Omar Khayyam’s 1000-Quatrain Tent of Wisdom Re-Sewn in Books 8-11 of the 12-Book Series Released by OKCIR Sociologist

Khayyam’s Robaiyat are the millennial rebirth songs of his poems’ hidden Simorgh, served in his tented tavern as 1000 sips of his bittersweet Wine of happiness.

GREATER BOSTON, MASSACHUSETTS, UNITED STATES, October 29, 2024 — Sociologist Mohammad H. Tamdgidi, Ph.D., research director at OKCIR (Omar Khayyam Center for Integrative Research), released in October 2024 Books 8-11 of his “Omar Khayyam’s Secret” Series dedicated to presenting his complete collection of the Robaiyat including the original Persian quatrains as well as his new English verse translations of them.


To read this press release post in Persian (نشرنامه فارسى) please click here. To read the original press release, click here.


The 12-book series titled “Omar Khayyam’s Secret: Hermeneutics of the Robaiyat in Quantum Sociological Imagination” is being published in celebration of Khayyam’s true birth date (AD 1021) millennium and in commemoration of the ninth centennial of the true date (AD 1123) of his passing as a 102-year centenarian, whose discovery was reported and reconfirmed in Books 2 and 3 of the series.

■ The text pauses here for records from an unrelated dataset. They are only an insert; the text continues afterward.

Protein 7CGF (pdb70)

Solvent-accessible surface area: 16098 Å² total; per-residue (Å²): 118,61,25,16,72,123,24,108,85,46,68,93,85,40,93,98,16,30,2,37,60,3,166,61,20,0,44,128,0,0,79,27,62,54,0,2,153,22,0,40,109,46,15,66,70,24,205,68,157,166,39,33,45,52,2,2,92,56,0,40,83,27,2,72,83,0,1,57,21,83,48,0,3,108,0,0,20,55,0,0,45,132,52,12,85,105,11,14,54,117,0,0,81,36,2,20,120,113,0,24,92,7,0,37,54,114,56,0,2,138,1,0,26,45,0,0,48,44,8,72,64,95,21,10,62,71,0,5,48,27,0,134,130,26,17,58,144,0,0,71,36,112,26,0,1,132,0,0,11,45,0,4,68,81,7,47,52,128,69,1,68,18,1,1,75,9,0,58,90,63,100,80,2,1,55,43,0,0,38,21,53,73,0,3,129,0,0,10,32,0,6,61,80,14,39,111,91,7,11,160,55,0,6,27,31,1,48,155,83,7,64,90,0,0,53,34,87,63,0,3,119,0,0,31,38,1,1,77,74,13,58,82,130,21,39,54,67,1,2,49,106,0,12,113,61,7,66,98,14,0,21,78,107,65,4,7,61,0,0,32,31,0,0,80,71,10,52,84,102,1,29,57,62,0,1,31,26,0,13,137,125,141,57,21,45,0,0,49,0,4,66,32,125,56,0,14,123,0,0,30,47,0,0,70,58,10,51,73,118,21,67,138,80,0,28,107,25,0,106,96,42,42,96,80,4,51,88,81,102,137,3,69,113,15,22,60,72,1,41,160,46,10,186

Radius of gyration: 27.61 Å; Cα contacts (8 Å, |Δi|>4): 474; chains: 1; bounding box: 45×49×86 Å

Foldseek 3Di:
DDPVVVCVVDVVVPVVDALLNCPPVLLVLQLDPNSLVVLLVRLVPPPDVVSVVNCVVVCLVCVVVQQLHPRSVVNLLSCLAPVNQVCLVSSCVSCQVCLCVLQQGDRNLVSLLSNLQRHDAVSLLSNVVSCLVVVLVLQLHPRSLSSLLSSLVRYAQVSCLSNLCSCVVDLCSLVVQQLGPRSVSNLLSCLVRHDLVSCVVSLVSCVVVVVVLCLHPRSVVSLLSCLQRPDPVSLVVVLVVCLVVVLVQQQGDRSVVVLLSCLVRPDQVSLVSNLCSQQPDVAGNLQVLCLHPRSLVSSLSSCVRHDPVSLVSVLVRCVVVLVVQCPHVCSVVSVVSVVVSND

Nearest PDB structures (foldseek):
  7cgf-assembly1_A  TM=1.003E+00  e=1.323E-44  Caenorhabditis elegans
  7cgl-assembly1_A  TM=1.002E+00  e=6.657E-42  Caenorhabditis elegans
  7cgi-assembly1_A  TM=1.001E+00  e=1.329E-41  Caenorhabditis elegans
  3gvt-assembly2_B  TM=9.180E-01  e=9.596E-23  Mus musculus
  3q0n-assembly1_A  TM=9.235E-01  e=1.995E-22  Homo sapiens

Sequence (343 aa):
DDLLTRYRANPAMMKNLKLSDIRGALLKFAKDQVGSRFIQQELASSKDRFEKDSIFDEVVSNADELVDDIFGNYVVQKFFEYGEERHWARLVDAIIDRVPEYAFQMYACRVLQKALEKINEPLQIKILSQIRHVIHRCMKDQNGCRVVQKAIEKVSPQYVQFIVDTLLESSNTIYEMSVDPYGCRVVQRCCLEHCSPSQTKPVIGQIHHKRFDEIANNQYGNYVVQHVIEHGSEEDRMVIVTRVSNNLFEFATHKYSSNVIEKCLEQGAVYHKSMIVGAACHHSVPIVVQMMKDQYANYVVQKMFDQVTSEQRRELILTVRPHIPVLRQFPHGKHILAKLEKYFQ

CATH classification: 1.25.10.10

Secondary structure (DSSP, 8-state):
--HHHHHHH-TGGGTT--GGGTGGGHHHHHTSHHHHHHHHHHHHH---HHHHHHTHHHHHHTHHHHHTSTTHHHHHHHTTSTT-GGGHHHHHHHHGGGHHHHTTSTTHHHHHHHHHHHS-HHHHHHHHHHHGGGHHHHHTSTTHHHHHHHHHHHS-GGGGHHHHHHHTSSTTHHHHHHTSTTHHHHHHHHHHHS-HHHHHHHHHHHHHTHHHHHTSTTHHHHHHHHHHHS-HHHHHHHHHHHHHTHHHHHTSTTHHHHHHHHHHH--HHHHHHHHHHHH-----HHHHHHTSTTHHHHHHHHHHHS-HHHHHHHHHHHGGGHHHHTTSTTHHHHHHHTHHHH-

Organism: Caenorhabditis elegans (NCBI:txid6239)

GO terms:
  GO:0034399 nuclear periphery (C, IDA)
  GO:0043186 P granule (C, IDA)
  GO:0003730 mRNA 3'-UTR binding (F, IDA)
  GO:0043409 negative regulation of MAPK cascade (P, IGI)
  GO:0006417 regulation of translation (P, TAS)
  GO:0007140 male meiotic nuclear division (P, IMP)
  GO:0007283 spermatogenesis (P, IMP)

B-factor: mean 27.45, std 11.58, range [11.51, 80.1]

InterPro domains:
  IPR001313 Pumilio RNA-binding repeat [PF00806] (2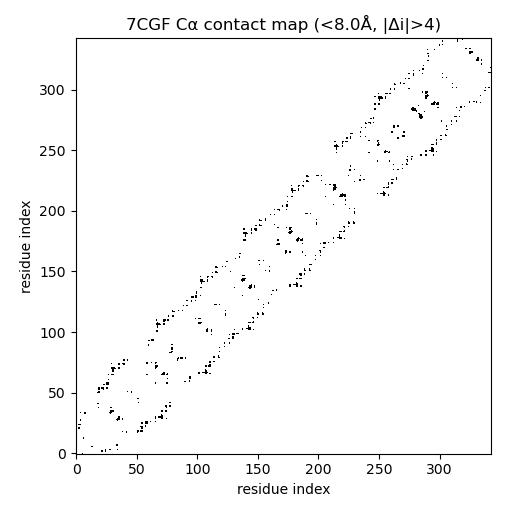01-232)
  IPR001313 Pumilio RNA-binding repeat [PF00806] (242-269)
  IPR001313 Pumilio RNA-binding repeat [PF00806] (273-304)
  IPR001313 Pumilio RNA-binding repeat [PF00806] (311-339)
  IPR001313 Pumilio RNA-binding repeat [PF00806] (347-380)
  IPR001313 Pumilio RNA-binding repeat [PF00806] (384-413)
  IPR001313 Pumilio RNA-binding repeat [PF00806] (418-448)
  IPR001313 Pumilio RNA-binding repeat [PF00806] (462-491)
  IPR001313 Pumilio RNA-binding repeat [PS50302] (194-230)
  IPR001313 Pumilio RNA-binding repeat [PS50302] (231-266)
  IPR001313 Pumilio RNA-binding repeat [PS50302] (267-302)
  IPR001313 Pumilio RNA-binding repeat [PS50302] (303-338)
  IPR001313 Pumilio RNA-binding repeat [PS50302] (339-377)
  IPR001313 Pumilio RNA-binding repeat [PS50302] (378-413)
  IPR001313 Pumilio RNA-binding repeat [PS50302] (414-449)
  IPR001313 Pumilio RNA-binding repeat [PS50302] (456-493)
  IPR001313 Pumilio RNA-binding repeat [SM00025] (194-230)
  IPR001313 Pumilio RNA-binding repeat [SM00025] (231-266)
  IPR001313 Pumilio RNA-binding repeat [SM00025] (267-302)
  IPR001313 Pumilio RNA-binding repeat [SM00025] (303-338)

Structure (mmCIF, N/CA/C/O backbone):
data_7CGF
#
_entry.id   7CGF
#
_cell.length_a   89.564
_cell.length_b   89.564
_cell.length_c   117.205
_cell.angle_alpha   90.000
_cell.angle_beta   90.000
_cell.angle_gamma   90.000
#
_symmetry.space_group_name_H-M   'P 41 21 2'
#
loop_
_entity.id
_entity.type
_entity.pdbx_description
1 polymer 'PUM-HD domain-containing protein'
2 polymer "PBE-5G (5'-R(P*UP*GP*UP*AP*GP*AP*UP*A)-3')"
3 non-polymer 'CHLORIDE ION'
4 water water
#
loop_
_atom_site.group_PDB
_atom_site.id
_atom_site.type_symbol
_atom_site.label_atom_id
_atom_site.label_alt_id
_atom_site.label_comp_id
_atom_site.label_asym_id
_atom_site.label_entity_id
_atom_site.label_seq_id
_atom_site.pdbx_PDB_ins_code
_atom_site.Cartn_x
_atom_site.Cartn_y
_atom_site.Cartn_z
_atom_site.occupancy
_atom_site.B_iso_or_equiv
_atom_site.auth_seq_id
_atom_site.auth_comp_id
_atom_site.auth_asym_id
_atom_site.auth_atom_id
_atom_site.pdbx_PDB_model_num
ATOM 1 N N . ASP A 1 12 ? -10.954 -24.338 -55.815 1.00 53.85 174 ASP A N 1
ATOM 2 C CA . ASP A 1 12 ? -10.930 -24.147 -54.367 1.00 52.49 174 ASP A CA 1
ATOM 3 C C . ASP A 1 12 ? -12.279 -24.513 -53.747 1.00 56.48 174 ASP A C 1
ATOM 4 O O . ASP A 1 12 ? -13.335 -24.156 -54.275 1.00 55.66 174 ASP A O 1
ATOM 6 N N . ASP A 1 13 ? -12.243 -25.226 -52.622 1.00 54.85 175 ASP A N 1
ATOM 7 C CA . ASP A 1 13 ? -13.471 -25.656 -51.973 1.00 46.19 175 ASP A CA 1
ATOM 8 C C . ASP A 1 13 ? -14.105 -24.486 -51.215 1.00 47.93 175 ASP A C 1
ATOM 9 O O . ASP A 1 13 ? -13.559 -23.380 -51.138 1.00 49.34 175 ASP A O 1
ATOM 14 N N . LEU A 1 14 ? -15.289 -24.741 -50.653 1.00 47.33 176 LEU A N 1
ATOM 15 C CA . LEU A 1 14 ? -16.051 -23.684 -49.995 1.00 41.63 176 LEU A CA 1
ATOM 16 C C . LEU A 1 14 ? -15.270 -23.051 -48.847 1.00 42.86 176 LEU A C 1
ATOM 17 O O . LEU A 1 14 ? -15.277 -21.825 -48.681 1.00 43.09 176 LEU A O 1
ATOM 22 N N . LEU A 1 15 ? -14.591 -23.869 -48.040 1.00 42.30 177 LEU A N 1
ATOM 23 C CA . LEU A 1 15 ? -13.920 -23.337 -46.857 1.00 38.95 177 LEU A CA 1
ATOM 24 C C . LEU A 1 15 ? -12.790 -22.388 -47.240 1.00 38.43 177 LEU A C 1
ATOM 25 O O . LEU A 1 15 ? -12.660 -21.303 -46.666 1.00 36.13 177 LEU A O 1
ATOM 30 N N . THR A 1 16 ? -11.956 -22.775 -48.209 1.00 42.35 178 THR A N 1
ATOM 31 C CA . THR A 1 16 ? -10.865 -21.888 -48.607 1.00 44.14 178 THR A CA 1
ATOM 32 C C . THR A 1 16 ? -11.405 -20.617 -49.248 1.00 45.44 178 THR A C 1
ATOM 33 O O . THR A 1 16 ? -10.889 -19.520 -48.999 1.00 45.94 178 THR A O 1
ATOM 37 N N . ARG A 1 17 ? -12.458 -20.746 -50.058 1.00 45.30 179 ARG A N 1
ATOM 38 C CA . ARG A 1 17 ? -13.130 -19.570 -50.600 1.00 49.12 179 ARG A CA 1
ATOM 39 C C . ARG A 1 17 ? -13.641 -18.668 -49.481 1.00 50.20 179 ARG A C 1
ATOM 40 O O . ARG A 1 17 ? -13.419 -17.451 -49.495 1.00 48.29 179 ARG A O 1
ATOM 48 N N . TYR A 1 18 ? -14.310 -19.256 -48.482 1.00 48.70 180 TYR A N 1
ATOM 49 C CA . TYR A 1 18 ? -14.885 -18.451 -47.407 1.00 47.85 180 TYR A CA 1
ATOM 50 C C . TYR A 1 18 ? -13.804 -17.815 -46.542 1.00 44.57 180 TYR A C 1
ATOM 51 O O . TYR A 1 18 ? -13.943 -16.664 -46.112 1.00 44.13 180 TYR A O 1
ATOM 60 N N . ARG A 1 19 ? -12.723 -18.550 -46.267 1.00 46.74 181 ARG A N 1
ATOM 61 C CA . ARG A 1 19 ? -11.659 -18.016 -45.422 1.00 45.46 181 ARG A CA 1
ATOM 62 C C . ARG A 1 19 ? -10.960 -16.827 -46.071 1.00 52.69 181 ARG A C 1
ATOM 63 O O . ARG A 1 19 ? -10.479 -15.932 -45.365 1.00 51.62 181 ARG A O 1
ATOM 71 N N . ALA A 1 20 ? -10.891 -16.805 -47.403 1.00 52.81 182 ALA A N 1
ATOM 72 C CA . ALA A 1 20 ? -10.261 -15.720 -48.146 1.00 53.17 182 ALA A CA 1
ATOM 73 C C . ALA A 1 20 ? -10.956 -14.390 -47.880 1.00 58.05 182 ALA A C 1
ATOM 74 O O . ALA A 1 20 ? -10.424 -13.532 -47.165 1.00 61.78 182 ALA A O 1
ATOM 76 N N . ASN A 1 21 ? -12.148 -14.211 -48.452 1.00 57.12 183 ASN A N 1
ATOM 77 C CA . ASN A 1 21 ? -12.947 -13.007 -48.238 1.00 59.83 183 ASN A CA 1
ATOM 78 C C . ASN A 1 21 ? -14.230 -13.366 -47.498 1.00 59.37 183 ASN A C 1
ATOM 79 O O . ASN A 1 21 ? -15.229 -13.744 -48.133 1.00 58.80 183 ASN A O 1
ATOM 81 N N . PRO A 1 22 ? -14.247 -13.295 -46.162 1.00 58.28 184 PRO A N 1
ATOM 82 C CA . PRO A 1 22 ? -15.516 -13.474 -45.431 1.00 60.82 184 PRO A CA 1
ATOM 83 C C . PRO A 1 22 ? -16.606 -12.500 -45.847 1.00 65.04 184 PRO A C 1
ATOM 84 O O . PRO A 1 22 ? -17.781 -12.886 -45.915 1.00 62.98 184 PRO A O 1
ATOM 88 N N . ALA A 1 23 ? -16.248 -11.242 -46.129 1.00 66.26 185 ALA A N 1
ATOM 89 C CA . ALA A 1 23 ? -17.249 -10.259 -46.533 1.00 62.96 185 ALA A CA 1
ATOM 90 C C . ALA A 1 23 ? -17.923 -10.658 -47.841 1.00 62.63 185 ALA A C 1
ATOM 91 O O . ALA A 1 23 ? -19.126 -10.431 -48.022 1.00 67.03 185 ALA A O 1
ATOM 93 N N . MET A 1 24 ? -17.165 -11.258 -48.764 1.00 61.38 186 MET A N 1
ATOM 94 C CA . MET A 1 24 ? -17.751 -11.725 -50.017 1.00 61.02 186 MET A CA 1
ATOM 95 C C . MET A 1 24 ? -18.863 -12.739 -49.774 1.00 66.39 186 MET A C 1
ATOM 96 O O . MET A 1 24 ? -19.835 -12.790 -50.537 1.00 67.43 186 MET A O 1
ATOM 98 N N . MET A 1 25 ? -18.744 -13.541 -48.716 1.00 65.53 187 MET A N 1
ATOM 99 C CA . MET A 1 25 ? -19.737 -14.566 -48.423 1.00 60.48 187 MET A CA 1
ATOM 100 C C . MET A 1 25 ? -20.503 -14.215 -47.155 1.00 60.48 187 MET A C 1
ATOM 101 O O . MET A 1 25 ? -20.612 -15.038 -46.242 1.00 60.48 187 MET A O 1
ATOM 106 N N . LYS A 1 26 ? -21.038 -12.991 -47.090 1.00 60.60 188 LYS A N 1
ATOM 107 C CA . LYS A 1 26 ? -21.805 -12.570 -45.923 1.00 55.29 188 LYS A CA 1
ATOM 108 C C . LYS A 1 26 ? -23.152 -13.274 -45.831 1.00 53.28 188 LYS A C 1
ATOM 109 O O . LYS A 1 26 ? -23.774 -13.260 -44.763 1.00 55.60 188 LYS A O 1
ATOM 111 N N . ASN A 1 27 ? -23.614 -13.888 -46.921 1.00 49.98 189 ASN A N 1
ATOM 112 C CA . ASN A 1 27 ? -24.889 -14.589 -46.957 1.00 47.88 189 ASN A CA 1
ATOM 113 C C . ASN A 1 27 ? -24.718 -16.103 -46.933 1.00 47.23 189 ASN A C 1
ATOM 114 O O . ASN A 1 27 ? -25.654 -16.834 -47.280 1.00 44.93 189 ASN A O 1
ATOM 116 N N . LEU A 1 28 ? -23.539 -16.588 -46.551 1.00 46.02 190 LEU A N 1
ATOM 117 C CA . LEU A 1 28 ? -23.350 -18.022 -46.392 1.00 40.03 190 LEU A CA 1
ATOM 118 C C . LEU A 1 28 ? -24.288 -18.541 -45.310 1.00 32.57 190 LEU A C 1
ATOM 119 O O . LEU A 1 28 ? -24.463 -17.910 -44.266 1.00 38.58 190 LEU A O 1
ATOM 124 N N . LYS A 1 29 ? -24.908 -19.689 -45.569 1.00 36.92 191 LYS A N 1
ATOM 125 C CA . LYS A 1 29 ? -25.815 -20.310 -44.615 1.00 38.04 191 LYS A CA 1
ATOM 126 C C . LYS A 1 29 ? -25.346 -21.720 -44.270 1.00 33.44 191 LYS A C 1
ATOM 127 O O . LYS A 1 29 ? -24.537 -22.323 -44.982 1.00 33.37 191 LYS A O 1
ATOM 129 N N . LEU A 1 30 ? -25.857 -22.233 -43.141 1.00 31.71 192 LEU A N 1
ATOM 130 C CA . LEU A 1 30 ? -25.532 -23.592 -42.718 1.00 30.61 192 LEU A CA 1
ATOM 131 C C . LEU A 1 30 ? -25.895 -24.615 -43.789 1.00 34.61 192 LEU A C 1
ATOM 132 O O . LEU A 1 30 ? -25.140 -25.565 -44.028 1.00 31.14 192 LEU A O 1
ATOM 137 N N . SER A 1 31 ? -27.051 -24.444 -44.440 1.00 33.87 193 SER A N 1
ATOM 138 C CA . SER A 1 31 ? -27.474 -25.395 -45.464 1.00 33.76 193 SER A CA 1
ATOM 139 C C . SER A 1 31 ? -26.548 -25.389 -46.672 1.00 34.61 193 SER A C 1
ATOM 140 O O . SER A 1 31 ? -26.605 -26.319 -47.482 1.00 37.36 193 SER A O 1
ATOM 143 N N . ASP A 1 32 ? -25.711 -24.358 -46.818 1.00 31.19 194 ASP A N 1
ATOM 144 C CA . ASP A 1 32 ? -24.714 -24.342 -47.883 1.00 35.19 194 ASP A CA 1
ATOM 145 C C . ASP A 1 32 ? -23.547 -25.286 -47.610 1.00 37.30 194 ASP A C 1
ATOM 146 O O . ASP A 1 32 ? -22.787 -25.588 -48.533 1.00 32.80 194 ASP A O 1
ATOM 151 N N . ILE A 1 33 ? -23.375 -25.748 -46.369 1.00 32.46 195 ILE A N 1
ATOM 152 C CA . ILE A 1 33 ? -22.130 -26.412 -45.999 1.00 28.78 195 ILE A CA 1
ATOM 153 C C . ILE A 1 33 ? -22.077 -27.837 -46.546 1.00 30.59 195 ILE A C 1
ATOM 154 O O . ILE A 1 33 ? -21.070 -28.249 -47.135 1.00 33.57 195 ILE A O 1
ATOM 159 N N . ARG A 1 34 ? -23.145 -28.613 -46.349 1.00 28.18 196 ARG A N 1
ATOM 160 C CA . ARG A 1 34 ? -23.236 -29.970 -46.882 1.00 30.31 196 ARG A CA 1
ATOM 161 C C . ARG A 1 34 ? -22.086 -30.872 -46.470 1.00 32.67 196 ARG A C 1
ATOM 162 O O . ARG A 1 34 ? -21.824 -31.092 -45.279 1.00 35.95 196 ARG A O 1
ATOM 170 N N . GLY A 1 35 ? -21.399 -31.409 -47.470 1.00 29.47 197 GLY A N 1
ATOM 171 C CA . GLY A 1 35 ? -20.291 -32.301 -47.226 1.00 29.15 197 GLY A CA 1
ATOM 172 C C . GLY A 1 35 ? -19.066 -31.623 -46.667 1.00 29.77 197 GLY A C 1
ATOM 173 O O . GLY A 1 35 ? -18.129 -32.322 -46.269 1.00 29.67 197 GLY A O 1
ATOM 174 N N . ALA A 1 36 ? -19.056 -30.293 -46.609 1.00 25.29 198 ALA A N 1
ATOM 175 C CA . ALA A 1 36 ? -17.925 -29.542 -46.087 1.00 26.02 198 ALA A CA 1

In the series, Tamdgidi has been sharing since 2021 the results of his long-standing research on Omar Khayyam, the enigmatic 11th/12th centuries Persian Muslim sage, philosopher, astronomer, mathematician, physician, writer, and poet from Neyshabour, Iran, whose life and works have remained behind a veil of deep mystery. The purpose of his research has been to find definitive answers to the many puzzles still surrounding Khayyam, especially regarding the existence, nature, and purpose of the Robaiyat in his life and works. To explore the questions posed in the series, Tamdgidi has applied a new hermeneutic method of textual analysis, informed by what he calls the quantum sociological imagination, to gather and study all the attributed philosophical, religious, scientific, and literary writings of Khayyam.

Book 8 is subtitled “Khayyami Robaiyat: Part 1 of 3: Quatrains 1-338: Songs of Doubt Addressing the Question ‘Does Happiness Exist?’”  Book 9 is subtitled “Khayyami Robaiyat: Part 2 of 3: Quatrains 339-685: Songs of Hope Addressing the Question ‘What Is Happiness?’” Book 10 is subtitled Khayyami Robaiyat: Part 3 of 3: Quatrains 686-1000: Songs of Joy Addressing the Question ‘Why Can Happiness Exist?’” The three are explained with new English verse translations and organized logically following Omar Khayyam’s own three-phased method of inquiry. Each quatrain is indexed according to the frequency of its inclusion in manuscripts, the earliest known date of its appearance in them, the extent to which it has “wandered” into other poets’ works, and its rhyming scheme. Brief comments about the meaning of each quatrain in relation to other quatrains and works attributed to Khayyam are then offered along with any notes regarding its new translation as shared. Book 11, subtitled “Khayyami Robaiyat: Re-Sewing the Tentmaker’s Tent: 1000 Bittersweet Wine Sips from Omar Khayyam’s Tavern of Happiness,” sews Books 8-10 together.

In Book 8, Tamdgidi offers the first of the three-part set of 1000 quatrains he has chosen to include in this series from a wider set that have been over the centuries attributed to Khayyam.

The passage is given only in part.